Johannes Schmidt-Hieber is waiting with bated breath. Almost every week, the media write about the extraordinary capabilities of self-learning algorithms: computer programmes that can learn from the vast quantities of data they are being fed. They can recognise faces, distinguish tumours, speak new languages, decipher handwriting, engage in trade and so on. The possibilities are seemingly endless and the expectations are high – too high, if you ask Schmidt-Hieber.
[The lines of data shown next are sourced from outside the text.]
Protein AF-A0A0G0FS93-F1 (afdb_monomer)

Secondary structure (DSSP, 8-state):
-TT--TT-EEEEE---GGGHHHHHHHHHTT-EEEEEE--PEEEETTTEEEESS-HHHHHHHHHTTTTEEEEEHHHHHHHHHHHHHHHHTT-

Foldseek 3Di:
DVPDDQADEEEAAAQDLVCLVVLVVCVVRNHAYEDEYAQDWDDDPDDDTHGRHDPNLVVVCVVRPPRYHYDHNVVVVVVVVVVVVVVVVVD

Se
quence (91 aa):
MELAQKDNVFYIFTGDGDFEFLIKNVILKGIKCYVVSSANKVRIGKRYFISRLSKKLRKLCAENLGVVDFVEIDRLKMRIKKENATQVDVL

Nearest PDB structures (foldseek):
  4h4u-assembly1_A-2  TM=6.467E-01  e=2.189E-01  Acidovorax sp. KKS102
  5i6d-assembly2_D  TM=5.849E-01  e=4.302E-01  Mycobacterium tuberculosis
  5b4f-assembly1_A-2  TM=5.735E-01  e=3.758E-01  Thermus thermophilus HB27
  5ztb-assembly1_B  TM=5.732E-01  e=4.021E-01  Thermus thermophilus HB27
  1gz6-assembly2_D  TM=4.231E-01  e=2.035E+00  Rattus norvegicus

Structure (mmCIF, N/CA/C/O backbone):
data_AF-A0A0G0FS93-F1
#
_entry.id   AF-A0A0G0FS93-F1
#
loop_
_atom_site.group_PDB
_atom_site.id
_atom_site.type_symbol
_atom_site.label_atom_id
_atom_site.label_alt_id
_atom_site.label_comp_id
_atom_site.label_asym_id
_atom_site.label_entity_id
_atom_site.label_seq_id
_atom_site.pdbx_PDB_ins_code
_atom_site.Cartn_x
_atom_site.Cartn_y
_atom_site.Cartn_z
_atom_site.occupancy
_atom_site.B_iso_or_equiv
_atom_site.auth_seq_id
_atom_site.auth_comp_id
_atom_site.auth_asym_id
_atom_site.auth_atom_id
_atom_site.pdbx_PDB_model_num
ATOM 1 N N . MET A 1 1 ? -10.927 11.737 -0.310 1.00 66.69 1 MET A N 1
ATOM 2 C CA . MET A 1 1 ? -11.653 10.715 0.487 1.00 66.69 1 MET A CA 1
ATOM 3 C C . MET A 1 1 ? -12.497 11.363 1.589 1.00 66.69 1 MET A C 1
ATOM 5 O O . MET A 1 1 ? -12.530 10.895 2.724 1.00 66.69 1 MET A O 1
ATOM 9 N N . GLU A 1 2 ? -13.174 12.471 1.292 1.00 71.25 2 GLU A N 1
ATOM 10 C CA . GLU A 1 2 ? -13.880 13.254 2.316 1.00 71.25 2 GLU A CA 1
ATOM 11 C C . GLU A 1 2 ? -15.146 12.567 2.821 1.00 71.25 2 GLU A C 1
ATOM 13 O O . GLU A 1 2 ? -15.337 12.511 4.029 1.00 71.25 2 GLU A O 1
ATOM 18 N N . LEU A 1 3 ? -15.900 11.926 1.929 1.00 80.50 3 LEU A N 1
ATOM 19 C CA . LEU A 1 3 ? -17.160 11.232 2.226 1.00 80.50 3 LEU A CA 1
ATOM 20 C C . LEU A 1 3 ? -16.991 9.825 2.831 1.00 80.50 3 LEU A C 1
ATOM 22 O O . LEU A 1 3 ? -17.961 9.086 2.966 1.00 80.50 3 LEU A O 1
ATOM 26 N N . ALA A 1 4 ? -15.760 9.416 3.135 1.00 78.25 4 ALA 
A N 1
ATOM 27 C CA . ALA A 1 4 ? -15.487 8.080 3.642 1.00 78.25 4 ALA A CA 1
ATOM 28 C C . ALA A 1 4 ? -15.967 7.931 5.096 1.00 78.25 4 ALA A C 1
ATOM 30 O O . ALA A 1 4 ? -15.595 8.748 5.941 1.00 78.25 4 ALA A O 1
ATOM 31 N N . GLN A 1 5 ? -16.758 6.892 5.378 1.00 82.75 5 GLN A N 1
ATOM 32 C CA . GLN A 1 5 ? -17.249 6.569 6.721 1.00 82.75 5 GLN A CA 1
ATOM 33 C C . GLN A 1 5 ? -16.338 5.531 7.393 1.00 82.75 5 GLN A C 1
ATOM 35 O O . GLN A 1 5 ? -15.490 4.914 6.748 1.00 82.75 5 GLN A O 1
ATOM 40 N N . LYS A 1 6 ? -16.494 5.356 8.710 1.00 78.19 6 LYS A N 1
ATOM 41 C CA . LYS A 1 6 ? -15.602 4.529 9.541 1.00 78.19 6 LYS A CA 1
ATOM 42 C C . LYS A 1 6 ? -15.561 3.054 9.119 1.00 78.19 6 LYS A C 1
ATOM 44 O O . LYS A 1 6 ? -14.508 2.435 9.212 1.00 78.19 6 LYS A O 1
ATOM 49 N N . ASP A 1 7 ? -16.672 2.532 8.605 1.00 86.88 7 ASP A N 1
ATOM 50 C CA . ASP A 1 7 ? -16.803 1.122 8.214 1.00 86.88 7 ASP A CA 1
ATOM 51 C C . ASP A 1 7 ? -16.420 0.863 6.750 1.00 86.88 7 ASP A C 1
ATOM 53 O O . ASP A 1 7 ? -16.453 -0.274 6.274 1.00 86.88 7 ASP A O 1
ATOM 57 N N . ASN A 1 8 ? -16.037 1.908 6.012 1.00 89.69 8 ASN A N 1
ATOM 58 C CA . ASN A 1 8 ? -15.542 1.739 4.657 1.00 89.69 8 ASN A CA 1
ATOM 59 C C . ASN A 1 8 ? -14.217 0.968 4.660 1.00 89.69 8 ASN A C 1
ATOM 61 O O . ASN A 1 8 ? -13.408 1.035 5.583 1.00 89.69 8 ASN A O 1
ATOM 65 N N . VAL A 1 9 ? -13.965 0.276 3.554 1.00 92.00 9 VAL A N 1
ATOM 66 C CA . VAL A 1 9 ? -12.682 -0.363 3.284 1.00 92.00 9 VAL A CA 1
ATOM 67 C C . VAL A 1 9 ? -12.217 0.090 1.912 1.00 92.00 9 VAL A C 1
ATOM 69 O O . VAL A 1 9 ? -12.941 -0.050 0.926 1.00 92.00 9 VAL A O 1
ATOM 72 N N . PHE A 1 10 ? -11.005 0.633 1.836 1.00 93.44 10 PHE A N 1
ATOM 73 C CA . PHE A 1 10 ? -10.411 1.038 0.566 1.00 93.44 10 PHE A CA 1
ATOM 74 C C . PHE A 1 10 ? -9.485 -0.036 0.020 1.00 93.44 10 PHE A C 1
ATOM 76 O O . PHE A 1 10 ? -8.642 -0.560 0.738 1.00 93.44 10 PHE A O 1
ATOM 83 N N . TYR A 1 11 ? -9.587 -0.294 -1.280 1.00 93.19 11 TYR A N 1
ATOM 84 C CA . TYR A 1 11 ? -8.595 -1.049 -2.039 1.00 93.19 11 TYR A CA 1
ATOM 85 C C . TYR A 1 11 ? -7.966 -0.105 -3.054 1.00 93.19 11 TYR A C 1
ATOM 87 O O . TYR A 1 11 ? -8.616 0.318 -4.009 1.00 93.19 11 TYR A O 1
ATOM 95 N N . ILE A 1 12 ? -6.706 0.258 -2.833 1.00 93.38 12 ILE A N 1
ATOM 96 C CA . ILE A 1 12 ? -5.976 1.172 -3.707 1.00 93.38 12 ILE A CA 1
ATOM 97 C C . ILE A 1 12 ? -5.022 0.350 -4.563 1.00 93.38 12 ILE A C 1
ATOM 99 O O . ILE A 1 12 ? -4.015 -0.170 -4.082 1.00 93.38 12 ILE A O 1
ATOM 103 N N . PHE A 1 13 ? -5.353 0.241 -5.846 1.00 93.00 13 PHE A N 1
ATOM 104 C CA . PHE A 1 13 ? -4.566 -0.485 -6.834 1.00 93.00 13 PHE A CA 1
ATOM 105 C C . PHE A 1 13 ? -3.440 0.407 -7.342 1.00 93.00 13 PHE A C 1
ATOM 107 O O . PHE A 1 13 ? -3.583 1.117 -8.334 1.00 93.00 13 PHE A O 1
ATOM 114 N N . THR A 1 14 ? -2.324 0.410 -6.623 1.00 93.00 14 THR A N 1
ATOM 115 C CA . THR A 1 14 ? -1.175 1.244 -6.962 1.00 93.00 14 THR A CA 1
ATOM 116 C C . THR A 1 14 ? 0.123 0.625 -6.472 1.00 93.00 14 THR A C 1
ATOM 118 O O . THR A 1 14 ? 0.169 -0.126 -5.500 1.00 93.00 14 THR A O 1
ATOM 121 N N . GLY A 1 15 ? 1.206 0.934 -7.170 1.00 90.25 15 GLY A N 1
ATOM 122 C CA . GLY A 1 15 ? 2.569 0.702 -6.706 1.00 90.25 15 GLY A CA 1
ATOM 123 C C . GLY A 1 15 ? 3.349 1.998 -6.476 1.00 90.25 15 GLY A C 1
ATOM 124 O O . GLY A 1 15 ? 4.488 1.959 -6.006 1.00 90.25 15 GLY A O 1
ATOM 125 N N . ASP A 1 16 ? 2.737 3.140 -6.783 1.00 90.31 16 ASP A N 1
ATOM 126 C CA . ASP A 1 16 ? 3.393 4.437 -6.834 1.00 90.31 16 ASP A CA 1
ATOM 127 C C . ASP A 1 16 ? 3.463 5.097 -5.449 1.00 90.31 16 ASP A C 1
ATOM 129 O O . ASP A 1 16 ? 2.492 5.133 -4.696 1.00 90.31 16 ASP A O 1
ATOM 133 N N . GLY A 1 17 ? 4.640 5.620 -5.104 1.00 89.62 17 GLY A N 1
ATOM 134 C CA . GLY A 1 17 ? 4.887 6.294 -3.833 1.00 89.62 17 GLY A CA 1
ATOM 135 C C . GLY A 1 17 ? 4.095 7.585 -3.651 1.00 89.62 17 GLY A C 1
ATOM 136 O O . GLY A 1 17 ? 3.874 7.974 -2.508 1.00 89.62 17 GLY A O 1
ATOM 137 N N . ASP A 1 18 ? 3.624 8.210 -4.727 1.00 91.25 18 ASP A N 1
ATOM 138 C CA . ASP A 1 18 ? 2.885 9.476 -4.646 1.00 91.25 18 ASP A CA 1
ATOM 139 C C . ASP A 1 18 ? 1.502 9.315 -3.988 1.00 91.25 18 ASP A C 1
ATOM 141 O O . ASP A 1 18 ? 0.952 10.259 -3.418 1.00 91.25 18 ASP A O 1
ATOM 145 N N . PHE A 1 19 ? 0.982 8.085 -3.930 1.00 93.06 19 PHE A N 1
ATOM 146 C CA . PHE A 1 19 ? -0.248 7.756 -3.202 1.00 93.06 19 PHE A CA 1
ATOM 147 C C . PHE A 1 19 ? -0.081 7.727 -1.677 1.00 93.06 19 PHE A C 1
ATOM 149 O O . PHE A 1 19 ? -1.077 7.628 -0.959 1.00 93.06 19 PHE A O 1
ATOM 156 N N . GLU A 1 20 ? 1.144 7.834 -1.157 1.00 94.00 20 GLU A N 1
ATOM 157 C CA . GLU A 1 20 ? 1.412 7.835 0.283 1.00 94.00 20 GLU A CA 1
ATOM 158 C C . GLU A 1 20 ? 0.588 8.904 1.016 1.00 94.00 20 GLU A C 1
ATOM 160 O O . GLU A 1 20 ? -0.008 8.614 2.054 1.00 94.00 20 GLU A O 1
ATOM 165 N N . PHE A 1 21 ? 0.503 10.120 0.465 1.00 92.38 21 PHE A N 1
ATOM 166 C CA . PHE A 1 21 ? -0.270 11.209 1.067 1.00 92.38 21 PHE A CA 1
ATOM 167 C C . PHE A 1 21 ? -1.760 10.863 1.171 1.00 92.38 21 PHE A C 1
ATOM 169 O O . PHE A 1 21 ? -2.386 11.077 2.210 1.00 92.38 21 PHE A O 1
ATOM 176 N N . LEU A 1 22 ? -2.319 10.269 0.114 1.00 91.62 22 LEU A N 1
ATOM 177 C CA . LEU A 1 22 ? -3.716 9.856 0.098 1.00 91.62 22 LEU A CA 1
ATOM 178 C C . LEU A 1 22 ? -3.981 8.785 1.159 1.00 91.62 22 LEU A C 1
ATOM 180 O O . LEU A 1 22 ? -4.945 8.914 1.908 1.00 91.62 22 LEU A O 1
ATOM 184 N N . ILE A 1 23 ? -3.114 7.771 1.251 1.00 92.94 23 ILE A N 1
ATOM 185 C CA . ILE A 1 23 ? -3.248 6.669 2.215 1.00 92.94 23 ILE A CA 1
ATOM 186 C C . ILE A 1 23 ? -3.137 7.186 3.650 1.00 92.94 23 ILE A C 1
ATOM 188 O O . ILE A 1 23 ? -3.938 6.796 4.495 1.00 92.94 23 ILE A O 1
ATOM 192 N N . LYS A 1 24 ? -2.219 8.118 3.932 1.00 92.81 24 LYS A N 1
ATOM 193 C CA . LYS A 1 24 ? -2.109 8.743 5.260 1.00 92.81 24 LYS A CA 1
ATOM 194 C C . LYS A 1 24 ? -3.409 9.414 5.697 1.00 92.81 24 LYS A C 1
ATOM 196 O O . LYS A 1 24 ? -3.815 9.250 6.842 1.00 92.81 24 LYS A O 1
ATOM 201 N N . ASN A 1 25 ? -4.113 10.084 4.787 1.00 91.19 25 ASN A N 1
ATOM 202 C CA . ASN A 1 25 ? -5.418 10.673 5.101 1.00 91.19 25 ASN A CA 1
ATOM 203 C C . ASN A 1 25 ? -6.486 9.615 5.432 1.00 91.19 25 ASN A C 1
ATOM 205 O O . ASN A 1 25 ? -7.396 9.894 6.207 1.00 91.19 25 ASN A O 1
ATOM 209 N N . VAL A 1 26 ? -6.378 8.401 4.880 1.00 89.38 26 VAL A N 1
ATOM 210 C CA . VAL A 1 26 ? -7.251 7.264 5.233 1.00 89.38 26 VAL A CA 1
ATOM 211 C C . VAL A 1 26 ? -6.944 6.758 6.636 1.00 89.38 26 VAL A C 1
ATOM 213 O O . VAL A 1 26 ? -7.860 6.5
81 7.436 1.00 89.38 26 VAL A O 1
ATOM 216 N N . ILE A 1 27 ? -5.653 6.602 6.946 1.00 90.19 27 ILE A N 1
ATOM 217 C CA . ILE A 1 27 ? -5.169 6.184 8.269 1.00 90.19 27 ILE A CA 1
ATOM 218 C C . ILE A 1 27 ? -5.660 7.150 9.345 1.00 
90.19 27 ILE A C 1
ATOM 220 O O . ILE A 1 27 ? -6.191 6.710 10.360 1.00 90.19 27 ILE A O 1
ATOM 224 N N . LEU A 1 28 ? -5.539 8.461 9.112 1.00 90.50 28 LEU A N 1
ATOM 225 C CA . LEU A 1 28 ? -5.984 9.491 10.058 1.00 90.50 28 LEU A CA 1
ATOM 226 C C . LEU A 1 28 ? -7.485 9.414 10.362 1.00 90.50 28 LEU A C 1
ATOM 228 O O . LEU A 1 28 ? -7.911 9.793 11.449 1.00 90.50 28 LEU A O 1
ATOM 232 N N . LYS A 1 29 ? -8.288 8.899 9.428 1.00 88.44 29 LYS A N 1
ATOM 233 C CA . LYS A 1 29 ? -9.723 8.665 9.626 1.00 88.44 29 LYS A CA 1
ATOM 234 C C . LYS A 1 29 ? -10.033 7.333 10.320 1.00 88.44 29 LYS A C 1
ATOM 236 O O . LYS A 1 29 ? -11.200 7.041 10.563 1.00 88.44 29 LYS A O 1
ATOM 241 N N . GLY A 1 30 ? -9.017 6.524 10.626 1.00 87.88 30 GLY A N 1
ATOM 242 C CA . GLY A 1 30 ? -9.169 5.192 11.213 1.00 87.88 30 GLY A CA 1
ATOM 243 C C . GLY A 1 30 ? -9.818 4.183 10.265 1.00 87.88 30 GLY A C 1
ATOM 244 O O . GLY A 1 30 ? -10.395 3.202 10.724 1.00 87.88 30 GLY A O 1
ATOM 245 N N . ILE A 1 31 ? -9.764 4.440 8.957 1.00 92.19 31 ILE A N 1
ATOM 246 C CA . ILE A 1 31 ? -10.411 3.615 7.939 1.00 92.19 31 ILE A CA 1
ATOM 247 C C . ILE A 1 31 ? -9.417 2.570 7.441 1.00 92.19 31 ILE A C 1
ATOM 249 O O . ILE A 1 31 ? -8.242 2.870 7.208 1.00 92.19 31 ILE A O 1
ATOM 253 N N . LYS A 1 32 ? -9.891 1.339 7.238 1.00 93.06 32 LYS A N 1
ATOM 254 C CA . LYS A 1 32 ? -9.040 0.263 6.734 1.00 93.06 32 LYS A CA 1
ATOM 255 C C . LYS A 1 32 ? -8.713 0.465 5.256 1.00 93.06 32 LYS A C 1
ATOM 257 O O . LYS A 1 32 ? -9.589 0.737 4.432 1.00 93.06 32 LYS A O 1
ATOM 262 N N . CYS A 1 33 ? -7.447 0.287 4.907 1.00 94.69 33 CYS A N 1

In early October, the government announced its plan to work together with businesses to invest two billion euros in artificial intelligence over the next seven years. Good news, you might think, yet the professor is worried. ‘No one is asking what the result of these investments should be. It is primarily being done because other countries are doing it too. That is not a very good reason.’
Schmidt-Hieber fears that the government has allowed itself to be swept away by lofty expectations that will eventually go unrealised. ‘These past five years, quite a few problems have been solved. People believe you can extrapolate that rising trend into the future, but it will probably level out instead. If the expectations are too high and go unrealised, no one will want to invest in the field anymore. The result will be an ‘AI winter’, just like we saw in the ‘70s and ‘90s.’
Deep learning
The breakthroughs in the field of deep learning are clouding our view of the problems that continue to plague the field. While computer scientists and tech companies from all over the world are working on myriad applications, no one can oversee the field as a whole. ‘Even experts cannot see the big picture. Too many articles are being published and it is impossible to keep up,’ he says in his office. ‘You'll probably end up repeating someone else's work. Doctoral candidates need time to conduct their research, but others may publish two or three articles about the same topic in the meantime.’
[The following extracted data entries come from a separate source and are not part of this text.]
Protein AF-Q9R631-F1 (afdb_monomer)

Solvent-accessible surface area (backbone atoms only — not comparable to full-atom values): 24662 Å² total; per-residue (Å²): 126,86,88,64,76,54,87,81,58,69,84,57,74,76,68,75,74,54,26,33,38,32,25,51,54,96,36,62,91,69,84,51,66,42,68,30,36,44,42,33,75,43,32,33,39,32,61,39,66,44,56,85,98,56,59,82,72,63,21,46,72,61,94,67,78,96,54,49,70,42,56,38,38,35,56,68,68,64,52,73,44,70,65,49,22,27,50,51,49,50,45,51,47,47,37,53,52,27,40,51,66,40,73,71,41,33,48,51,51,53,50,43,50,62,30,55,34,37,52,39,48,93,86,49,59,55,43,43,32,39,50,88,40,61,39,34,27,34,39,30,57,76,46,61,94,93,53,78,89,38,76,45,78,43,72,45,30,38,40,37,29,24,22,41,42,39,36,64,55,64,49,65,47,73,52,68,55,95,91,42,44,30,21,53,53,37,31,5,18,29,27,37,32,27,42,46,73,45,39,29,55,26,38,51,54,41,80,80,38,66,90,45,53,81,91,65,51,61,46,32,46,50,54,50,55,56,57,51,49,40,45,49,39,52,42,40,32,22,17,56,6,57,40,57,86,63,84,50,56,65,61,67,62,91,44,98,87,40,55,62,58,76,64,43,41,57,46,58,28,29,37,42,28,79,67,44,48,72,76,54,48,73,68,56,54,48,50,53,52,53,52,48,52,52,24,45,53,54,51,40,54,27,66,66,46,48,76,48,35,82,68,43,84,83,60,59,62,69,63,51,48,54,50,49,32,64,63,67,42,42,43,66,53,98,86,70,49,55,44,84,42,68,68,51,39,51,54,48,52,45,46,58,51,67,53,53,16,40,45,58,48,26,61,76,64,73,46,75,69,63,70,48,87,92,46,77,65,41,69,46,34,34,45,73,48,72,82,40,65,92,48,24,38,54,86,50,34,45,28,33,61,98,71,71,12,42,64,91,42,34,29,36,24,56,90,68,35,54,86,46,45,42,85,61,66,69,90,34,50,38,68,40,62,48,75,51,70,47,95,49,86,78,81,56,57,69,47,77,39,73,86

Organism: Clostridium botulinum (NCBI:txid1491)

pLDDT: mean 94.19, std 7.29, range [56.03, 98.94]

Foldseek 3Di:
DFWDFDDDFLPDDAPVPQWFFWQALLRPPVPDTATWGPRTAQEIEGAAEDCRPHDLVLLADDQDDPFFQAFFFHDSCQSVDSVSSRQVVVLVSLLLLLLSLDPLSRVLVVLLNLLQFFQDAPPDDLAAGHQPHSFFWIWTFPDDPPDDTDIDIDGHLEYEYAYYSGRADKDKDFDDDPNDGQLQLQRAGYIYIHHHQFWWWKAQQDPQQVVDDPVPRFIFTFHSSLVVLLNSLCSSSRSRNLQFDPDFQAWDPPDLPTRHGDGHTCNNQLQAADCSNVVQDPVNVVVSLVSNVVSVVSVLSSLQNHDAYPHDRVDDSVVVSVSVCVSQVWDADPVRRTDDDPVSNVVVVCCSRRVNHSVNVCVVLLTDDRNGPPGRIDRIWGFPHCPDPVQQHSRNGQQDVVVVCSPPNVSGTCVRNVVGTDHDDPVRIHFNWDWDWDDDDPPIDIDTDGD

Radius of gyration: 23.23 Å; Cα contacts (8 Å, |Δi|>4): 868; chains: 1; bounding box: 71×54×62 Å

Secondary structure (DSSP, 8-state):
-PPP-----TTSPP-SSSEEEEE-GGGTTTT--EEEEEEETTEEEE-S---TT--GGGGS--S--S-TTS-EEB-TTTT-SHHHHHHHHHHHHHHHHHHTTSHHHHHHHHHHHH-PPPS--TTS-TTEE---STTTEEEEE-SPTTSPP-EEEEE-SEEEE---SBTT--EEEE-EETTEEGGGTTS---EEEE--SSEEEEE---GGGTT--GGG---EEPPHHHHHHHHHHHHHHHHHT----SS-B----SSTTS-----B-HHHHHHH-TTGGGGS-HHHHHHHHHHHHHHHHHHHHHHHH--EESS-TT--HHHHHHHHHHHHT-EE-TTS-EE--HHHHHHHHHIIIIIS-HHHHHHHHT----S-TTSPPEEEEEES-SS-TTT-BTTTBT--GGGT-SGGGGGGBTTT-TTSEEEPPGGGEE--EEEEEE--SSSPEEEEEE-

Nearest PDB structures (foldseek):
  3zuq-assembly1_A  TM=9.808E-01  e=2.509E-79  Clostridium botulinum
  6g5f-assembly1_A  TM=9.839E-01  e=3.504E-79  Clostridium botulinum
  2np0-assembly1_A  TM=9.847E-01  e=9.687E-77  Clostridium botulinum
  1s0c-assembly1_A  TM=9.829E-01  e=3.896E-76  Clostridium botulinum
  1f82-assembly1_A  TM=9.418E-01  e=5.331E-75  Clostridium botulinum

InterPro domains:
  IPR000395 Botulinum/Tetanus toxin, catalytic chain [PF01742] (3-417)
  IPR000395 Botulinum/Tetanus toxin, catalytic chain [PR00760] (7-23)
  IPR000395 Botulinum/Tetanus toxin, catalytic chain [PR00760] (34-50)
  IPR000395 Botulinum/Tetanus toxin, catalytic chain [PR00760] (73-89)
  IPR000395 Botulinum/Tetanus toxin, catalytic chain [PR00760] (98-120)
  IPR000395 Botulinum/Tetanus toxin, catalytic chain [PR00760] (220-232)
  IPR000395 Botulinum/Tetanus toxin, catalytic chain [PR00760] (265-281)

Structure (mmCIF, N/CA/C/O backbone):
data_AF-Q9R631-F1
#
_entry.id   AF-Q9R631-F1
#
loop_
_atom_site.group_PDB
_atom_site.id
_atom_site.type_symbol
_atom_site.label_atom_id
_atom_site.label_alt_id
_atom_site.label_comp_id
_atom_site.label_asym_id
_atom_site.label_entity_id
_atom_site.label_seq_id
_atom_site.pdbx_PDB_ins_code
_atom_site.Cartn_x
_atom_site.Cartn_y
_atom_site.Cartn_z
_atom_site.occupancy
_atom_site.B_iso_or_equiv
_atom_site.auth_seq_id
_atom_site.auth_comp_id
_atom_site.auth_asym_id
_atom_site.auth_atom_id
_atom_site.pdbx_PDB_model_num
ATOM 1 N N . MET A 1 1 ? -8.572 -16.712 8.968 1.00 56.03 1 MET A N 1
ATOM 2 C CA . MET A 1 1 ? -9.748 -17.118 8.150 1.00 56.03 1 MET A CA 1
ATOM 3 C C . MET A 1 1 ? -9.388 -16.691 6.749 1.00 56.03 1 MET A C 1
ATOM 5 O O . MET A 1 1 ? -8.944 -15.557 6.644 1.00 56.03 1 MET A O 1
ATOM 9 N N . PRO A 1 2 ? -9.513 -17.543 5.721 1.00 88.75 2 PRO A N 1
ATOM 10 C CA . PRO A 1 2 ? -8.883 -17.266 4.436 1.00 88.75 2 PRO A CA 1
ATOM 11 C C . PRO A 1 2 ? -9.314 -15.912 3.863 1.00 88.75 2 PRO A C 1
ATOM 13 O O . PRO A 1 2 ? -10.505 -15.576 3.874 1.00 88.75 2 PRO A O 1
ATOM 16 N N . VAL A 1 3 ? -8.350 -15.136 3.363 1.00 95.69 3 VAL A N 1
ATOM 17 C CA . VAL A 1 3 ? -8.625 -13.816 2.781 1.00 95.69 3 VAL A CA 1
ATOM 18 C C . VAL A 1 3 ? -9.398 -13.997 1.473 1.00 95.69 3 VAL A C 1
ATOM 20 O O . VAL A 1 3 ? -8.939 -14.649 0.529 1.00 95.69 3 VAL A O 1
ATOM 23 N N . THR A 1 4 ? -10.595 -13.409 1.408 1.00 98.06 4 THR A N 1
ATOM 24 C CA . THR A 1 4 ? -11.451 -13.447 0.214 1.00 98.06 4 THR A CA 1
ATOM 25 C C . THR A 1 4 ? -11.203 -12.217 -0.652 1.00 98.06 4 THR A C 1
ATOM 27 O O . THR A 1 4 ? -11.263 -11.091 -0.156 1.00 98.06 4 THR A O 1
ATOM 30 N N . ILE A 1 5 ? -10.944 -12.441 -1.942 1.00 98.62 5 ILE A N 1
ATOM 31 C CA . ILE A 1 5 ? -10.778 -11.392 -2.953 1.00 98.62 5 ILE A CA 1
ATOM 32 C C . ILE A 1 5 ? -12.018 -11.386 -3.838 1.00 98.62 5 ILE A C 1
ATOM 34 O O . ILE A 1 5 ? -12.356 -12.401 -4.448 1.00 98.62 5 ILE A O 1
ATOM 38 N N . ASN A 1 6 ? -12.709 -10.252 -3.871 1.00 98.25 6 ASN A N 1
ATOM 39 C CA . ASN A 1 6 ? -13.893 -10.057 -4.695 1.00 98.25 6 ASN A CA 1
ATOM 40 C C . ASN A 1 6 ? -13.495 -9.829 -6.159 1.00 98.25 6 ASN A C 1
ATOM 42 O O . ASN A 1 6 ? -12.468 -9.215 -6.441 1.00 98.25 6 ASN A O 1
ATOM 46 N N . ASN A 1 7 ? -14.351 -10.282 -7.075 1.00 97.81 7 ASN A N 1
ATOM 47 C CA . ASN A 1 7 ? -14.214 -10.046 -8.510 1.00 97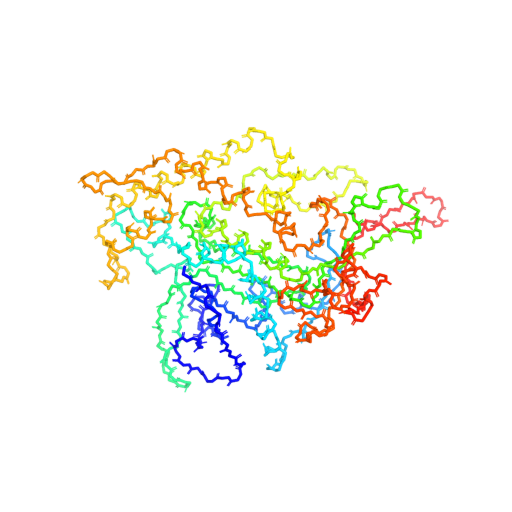.81 7 ASN A CA 1
ATOM 48 C C . ASN A 1 7 ? -15.301 -9.079 -8.984 1.00 97.81 7 ASN A C 1
ATOM 50 O O . ASN A 1 7 ? -16.425 -9.113 -8.479 1.00 97.81 7 ASN A O 1
ATOM 54 N N . PHE A 1 8 ? -14.959 -8.234 -9.949 1.00 97.81 8 PHE A N 1
ATOM 55 C CA . PHE A 1 8 ? -15.842 -7.219 -10.524 1.00 97.81 8 PHE A CA 1
ATOM 56 C C . PHE A 1 8 ? -15.260 -6.718 -11.846 1.00 97.81 8 PHE A C 1
ATOM 58 O O . PHE A 1 8 ? -14.051 -6.787 -12.058 1.00 97.81 8 PHE A O 1
ATOM 65 N N . ASN A 1 9 ? -16.106 -6.161 -12.705 1.00 98.56 9 ASN A N 1
ATOM 66 C CA . ASN A 1 9 ? -15.703 -5.344 -13.845 1.00 98.56 9 ASN A CA 1
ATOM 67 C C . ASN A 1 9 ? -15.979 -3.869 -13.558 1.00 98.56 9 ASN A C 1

Developments occur so rapidly that peer review is often skipped over. This may compromise the quality of the publications. Schmidt-Hieber: ‘During a summer school on self-learning algorithms at Berkeley, a panel discussion between people at the very top of the field was held exclusively about this topic: how can we reduce the output and increase the quality of publications?’
'We must acquire knowledge at a higher, more abstract level'
The professor's solution: statisticians must return to their ivory towers. That might come as a shock in a time when valorisation and the social application of theoretical knowledge are key concerns of the scientific community. However, the problem his field faces is that there is no solid theoretical foundation yet. ‘We must acquire knowledge at a higher, more abstract level, which we can then impart on the next generation. After all, our descendants cannot read thousands of articles or explore five hundred different variations of a method. It has practical use too, because how can we hope to improve anything about our methods in five years’ time if no one can read even one percent of everything that is being published?’
Neural networks
Self-learning algorithms, also known as neural networks, are loosely based on the human brain. They contain several layers of ‘neurons’, countless units that solve sub-problems and share the results with each other. Although the result is visible, as are the data you put in, the computational process that occurs in between remains clouded in obscurity. Schmidt-Hieber does not, as is commonly done, compare the algorithms to black boxes. Instead, he likens them to croquettes: we can examine what is inside, but that mass of numbers does not tell us a whole lot.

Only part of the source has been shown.